"Fine-tuning Llama 2 70B on three iterations of our approach yields a model that...

lhl · 2024-01-25T03:54:39 1706154879

A new 7B model, Snorkel-Mistral-PairRM-DPO, using a similar self-rewarding pipeline was just released:

* Announcement: https://twitter.com/billyuchenlin/status/1749975138307825933

* Model Card: https://huggingface.co/snorkelai/Snorkel-Mistral-PairRM-DPO

* Response Re-Ranker: https://huggingface.co/llm-blender/PairRM

"We would also like to acknowledge contemporary work published independently on arXiv on 2024-01-18 by Meta & NYU (Yuan, et al) in a paper called Self-Rewarding Language Models, which proposes a similar general approach for creating alignment pairs from a larger set of candidate responses, but using the LLM as the reward model. While this may work for general-purpose models, our experience has shown that task-specific reward models guided by SMEs are necessary for most enterprise applications of LLMs for specific use cases, which is why we focus on the use of external reward models."

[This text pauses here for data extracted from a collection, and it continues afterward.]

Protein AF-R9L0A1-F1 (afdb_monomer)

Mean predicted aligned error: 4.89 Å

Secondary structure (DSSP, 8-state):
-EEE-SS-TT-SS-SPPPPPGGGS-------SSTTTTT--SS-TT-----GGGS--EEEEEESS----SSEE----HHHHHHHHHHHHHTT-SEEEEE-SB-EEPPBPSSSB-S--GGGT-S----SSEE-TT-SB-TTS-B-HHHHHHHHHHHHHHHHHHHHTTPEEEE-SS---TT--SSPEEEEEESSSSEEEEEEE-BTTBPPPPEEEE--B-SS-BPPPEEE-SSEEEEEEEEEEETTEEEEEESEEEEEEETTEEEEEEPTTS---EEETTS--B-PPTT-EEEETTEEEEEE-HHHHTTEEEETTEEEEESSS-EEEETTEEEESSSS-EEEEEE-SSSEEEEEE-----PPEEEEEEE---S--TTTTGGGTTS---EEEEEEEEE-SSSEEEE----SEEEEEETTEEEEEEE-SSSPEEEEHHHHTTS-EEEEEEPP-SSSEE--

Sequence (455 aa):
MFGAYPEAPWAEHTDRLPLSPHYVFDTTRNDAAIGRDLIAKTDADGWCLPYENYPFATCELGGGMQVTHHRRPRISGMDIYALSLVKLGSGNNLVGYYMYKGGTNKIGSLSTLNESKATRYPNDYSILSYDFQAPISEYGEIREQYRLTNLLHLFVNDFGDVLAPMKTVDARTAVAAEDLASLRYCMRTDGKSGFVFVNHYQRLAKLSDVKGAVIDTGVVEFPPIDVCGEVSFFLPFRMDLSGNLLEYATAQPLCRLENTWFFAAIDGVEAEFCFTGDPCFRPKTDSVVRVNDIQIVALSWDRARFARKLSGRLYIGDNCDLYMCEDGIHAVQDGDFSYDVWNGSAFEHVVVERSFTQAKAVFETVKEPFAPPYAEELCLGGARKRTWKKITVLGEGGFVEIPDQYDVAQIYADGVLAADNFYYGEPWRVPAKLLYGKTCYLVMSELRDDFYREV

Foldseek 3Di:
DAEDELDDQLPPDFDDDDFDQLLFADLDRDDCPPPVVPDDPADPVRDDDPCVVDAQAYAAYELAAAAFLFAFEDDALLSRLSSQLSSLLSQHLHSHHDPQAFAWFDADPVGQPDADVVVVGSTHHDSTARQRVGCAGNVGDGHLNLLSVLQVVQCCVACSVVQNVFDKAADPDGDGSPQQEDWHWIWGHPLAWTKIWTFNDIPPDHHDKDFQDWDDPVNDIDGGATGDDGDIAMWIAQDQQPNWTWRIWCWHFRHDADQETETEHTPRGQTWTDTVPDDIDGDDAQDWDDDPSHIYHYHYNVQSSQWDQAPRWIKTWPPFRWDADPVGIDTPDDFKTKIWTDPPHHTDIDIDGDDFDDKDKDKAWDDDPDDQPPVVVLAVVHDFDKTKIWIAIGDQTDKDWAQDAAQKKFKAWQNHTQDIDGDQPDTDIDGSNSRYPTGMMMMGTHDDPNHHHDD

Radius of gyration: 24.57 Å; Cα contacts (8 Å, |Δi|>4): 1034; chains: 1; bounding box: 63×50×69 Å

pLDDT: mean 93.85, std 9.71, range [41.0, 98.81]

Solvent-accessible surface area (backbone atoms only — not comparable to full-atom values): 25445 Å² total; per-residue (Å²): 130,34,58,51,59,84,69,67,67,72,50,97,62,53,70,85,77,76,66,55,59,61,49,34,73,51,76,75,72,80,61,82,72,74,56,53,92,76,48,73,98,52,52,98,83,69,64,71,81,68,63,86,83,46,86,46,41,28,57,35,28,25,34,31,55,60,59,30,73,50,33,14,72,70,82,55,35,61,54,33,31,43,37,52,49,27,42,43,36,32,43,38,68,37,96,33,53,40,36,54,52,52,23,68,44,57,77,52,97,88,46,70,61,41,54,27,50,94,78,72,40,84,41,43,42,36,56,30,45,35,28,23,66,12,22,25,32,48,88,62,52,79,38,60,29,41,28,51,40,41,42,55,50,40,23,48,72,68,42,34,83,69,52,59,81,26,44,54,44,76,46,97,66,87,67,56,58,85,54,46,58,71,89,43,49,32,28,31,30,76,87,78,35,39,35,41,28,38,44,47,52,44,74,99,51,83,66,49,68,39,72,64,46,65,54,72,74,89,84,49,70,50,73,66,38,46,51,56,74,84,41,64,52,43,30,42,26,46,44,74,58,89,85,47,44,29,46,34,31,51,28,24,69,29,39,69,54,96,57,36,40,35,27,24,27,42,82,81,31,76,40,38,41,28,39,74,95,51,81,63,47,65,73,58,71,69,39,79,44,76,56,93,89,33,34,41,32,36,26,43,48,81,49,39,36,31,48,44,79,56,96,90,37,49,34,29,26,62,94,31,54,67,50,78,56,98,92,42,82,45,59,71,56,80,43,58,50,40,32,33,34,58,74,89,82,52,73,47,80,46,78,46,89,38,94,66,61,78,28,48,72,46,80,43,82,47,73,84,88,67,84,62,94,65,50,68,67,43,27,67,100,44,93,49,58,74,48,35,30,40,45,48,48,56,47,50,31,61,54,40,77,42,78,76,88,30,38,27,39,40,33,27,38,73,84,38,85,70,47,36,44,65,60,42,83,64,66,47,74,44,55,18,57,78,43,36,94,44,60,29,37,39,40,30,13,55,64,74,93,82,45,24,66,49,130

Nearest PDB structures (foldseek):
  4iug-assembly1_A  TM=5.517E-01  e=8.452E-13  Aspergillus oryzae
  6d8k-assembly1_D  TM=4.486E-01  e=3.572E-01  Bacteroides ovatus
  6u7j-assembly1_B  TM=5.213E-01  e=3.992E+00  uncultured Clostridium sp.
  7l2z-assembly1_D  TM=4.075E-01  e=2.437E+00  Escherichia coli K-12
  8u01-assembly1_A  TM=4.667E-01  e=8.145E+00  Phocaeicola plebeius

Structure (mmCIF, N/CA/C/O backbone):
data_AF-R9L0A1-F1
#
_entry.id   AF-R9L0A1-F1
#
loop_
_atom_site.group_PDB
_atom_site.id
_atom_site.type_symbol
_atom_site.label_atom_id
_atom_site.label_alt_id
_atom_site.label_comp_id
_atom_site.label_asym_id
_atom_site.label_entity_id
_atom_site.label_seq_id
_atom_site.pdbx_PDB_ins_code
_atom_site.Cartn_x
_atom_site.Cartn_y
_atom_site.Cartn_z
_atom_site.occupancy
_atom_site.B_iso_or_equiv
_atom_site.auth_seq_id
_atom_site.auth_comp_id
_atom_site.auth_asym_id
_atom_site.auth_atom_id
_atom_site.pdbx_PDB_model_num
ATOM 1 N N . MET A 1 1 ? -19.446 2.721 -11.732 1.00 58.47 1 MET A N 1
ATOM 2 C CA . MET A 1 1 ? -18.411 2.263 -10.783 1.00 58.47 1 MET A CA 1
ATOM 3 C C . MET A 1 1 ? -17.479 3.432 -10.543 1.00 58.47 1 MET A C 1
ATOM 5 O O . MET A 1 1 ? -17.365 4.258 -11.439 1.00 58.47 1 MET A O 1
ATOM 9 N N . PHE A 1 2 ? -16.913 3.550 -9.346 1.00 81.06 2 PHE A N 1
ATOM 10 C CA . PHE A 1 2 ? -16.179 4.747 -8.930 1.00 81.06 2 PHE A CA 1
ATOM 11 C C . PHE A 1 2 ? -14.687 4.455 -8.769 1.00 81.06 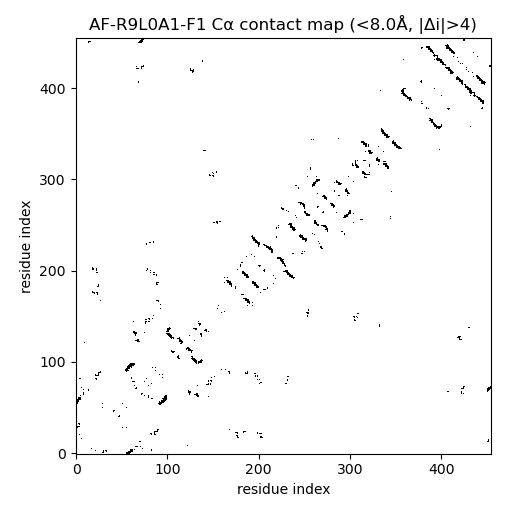2 PHE A C 1
ATOM 13 O O . PHE A 1 2 ? -14.302 3.307 -8.534 1.00 81.06 2 PHE A O 1
ATOM 20 N N . GLY A 1 3 ? -13.858 5.488 -8.834 1.00 85.12 3 GLY A N 1
ATOM 21 C CA . GLY A 1 3 ? -12.437 5.382 -8.549 1.00 85.12 3 GLY A CA 1
ATOM 22 C C . GLY A 1 3 ? -11.923 6.636 -7.861 1.00 85.12 3 GLY A C 1
ATOM 23 O O . GLY A 1 3 ? -12.698 7.485 -7.426 1.00 85.12 3 GLY A O 1
ATOM 24 N N . ALA A 1 4 ? -10.616 6.665 -7.660 1.00 90.25 4 ALA A N 1
ATOM 25 C CA . ALA A 1 4 ? -9.842 7.843 -7.307 1.00 90.25 4 ALA A CA 1
ATOM 26 C C . ALA A 1 4 ? -8.371 7.443 -7.359 1.00 90.25 4 ALA A C 1
ATOM 28 O O . ALA A 1 4 ? -8.016 6.334 -6.962 1.00 90.25 4 ALA A O 1
ATOM 29 N N . TYR A 1 5 ? -7.504 8.354 -7.779 1.00 93.44 5 TYR A N 1
ATOM 30 C CA . TYR A 1 5 ? -6.073 8.095 -7.860 1.00 93.44 5 TYR A CA 1
ATOM 31 C C . TYR A 1 5 ? -5.270 9.168 -7.114 1.00 93.44 5 TYR A C 1
ATOM 33 O O . TYR A 1 5 ? -5.723 10.313 -7.018 1.00 93.44 5 TYR A O 1
ATOM 41 N N . PRO A 1 6 ? -4.071 8.826 -6.601 1.00 94.00 6 PRO A N 1
ATOM 42 C CA . PRO A 1 6 ? -3.169 9.802 -5.982 1.00 94.00 6 PRO A CA 1
ATOM 43 C C . PRO A 1 6 ? -2.588 10.805 -6.998 1.00 94.00 6 PRO A C 1
ATOM 45 O O . PRO A 1 6 ? -2.109 11.874 -6.620 1.00 94.00 6 PRO A O 1
ATOM 48 N N . GLU A 1 7 ? -2.620 10.472 -8.290 1.00 93.50 7 GLU A N 1
ATOM 49 C CA . GLU A 1 7 ? -2.028 11.242 -9.383 1.00 93.50 7 GLU A CA 1
ATOM 50 C C . GLU A 1 7 ? -2.790 10.973 -10.698 1.00 93.50 7 GLU A C 1
ATOM 52 O O . GLU A 1 7 ? -3.565 10.020 -10.774 1.00 93.50 7 GLU A O 1
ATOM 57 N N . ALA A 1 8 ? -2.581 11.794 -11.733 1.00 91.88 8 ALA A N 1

spidersenses · 2024-01-25T14:32:39 1706193159

>Snorkel-Mistral-PairRM-DPO

The naming of these models is getting ridiculous...

column · 2024-01-25T15:31:53 1706196713

I kind of disagree. It's not "user friendly" but it is very descriptive. They are codenames afterall. Take "dolphin-2.6-mistral-7b-dpo-laser" for instance : with a little LLM background knowledge, just from the name you know it is a 7 billion parameters model based on Mistral, with a filtered dataset to remove alignment and bias (dolphin), version 2.6 and using the techniques described in the Direct Preference Optimization (https://arxiv.org/pdf/2305.18290.pdf) and Laser (https://arxiv.org/pdf/2312.13558.pdf) papers to improve its output.

salad-tycoon · 2024-01-25T16:35:13 1706200513

And here I was thinking they were somehow using the first three words from my Bitcoin wallet.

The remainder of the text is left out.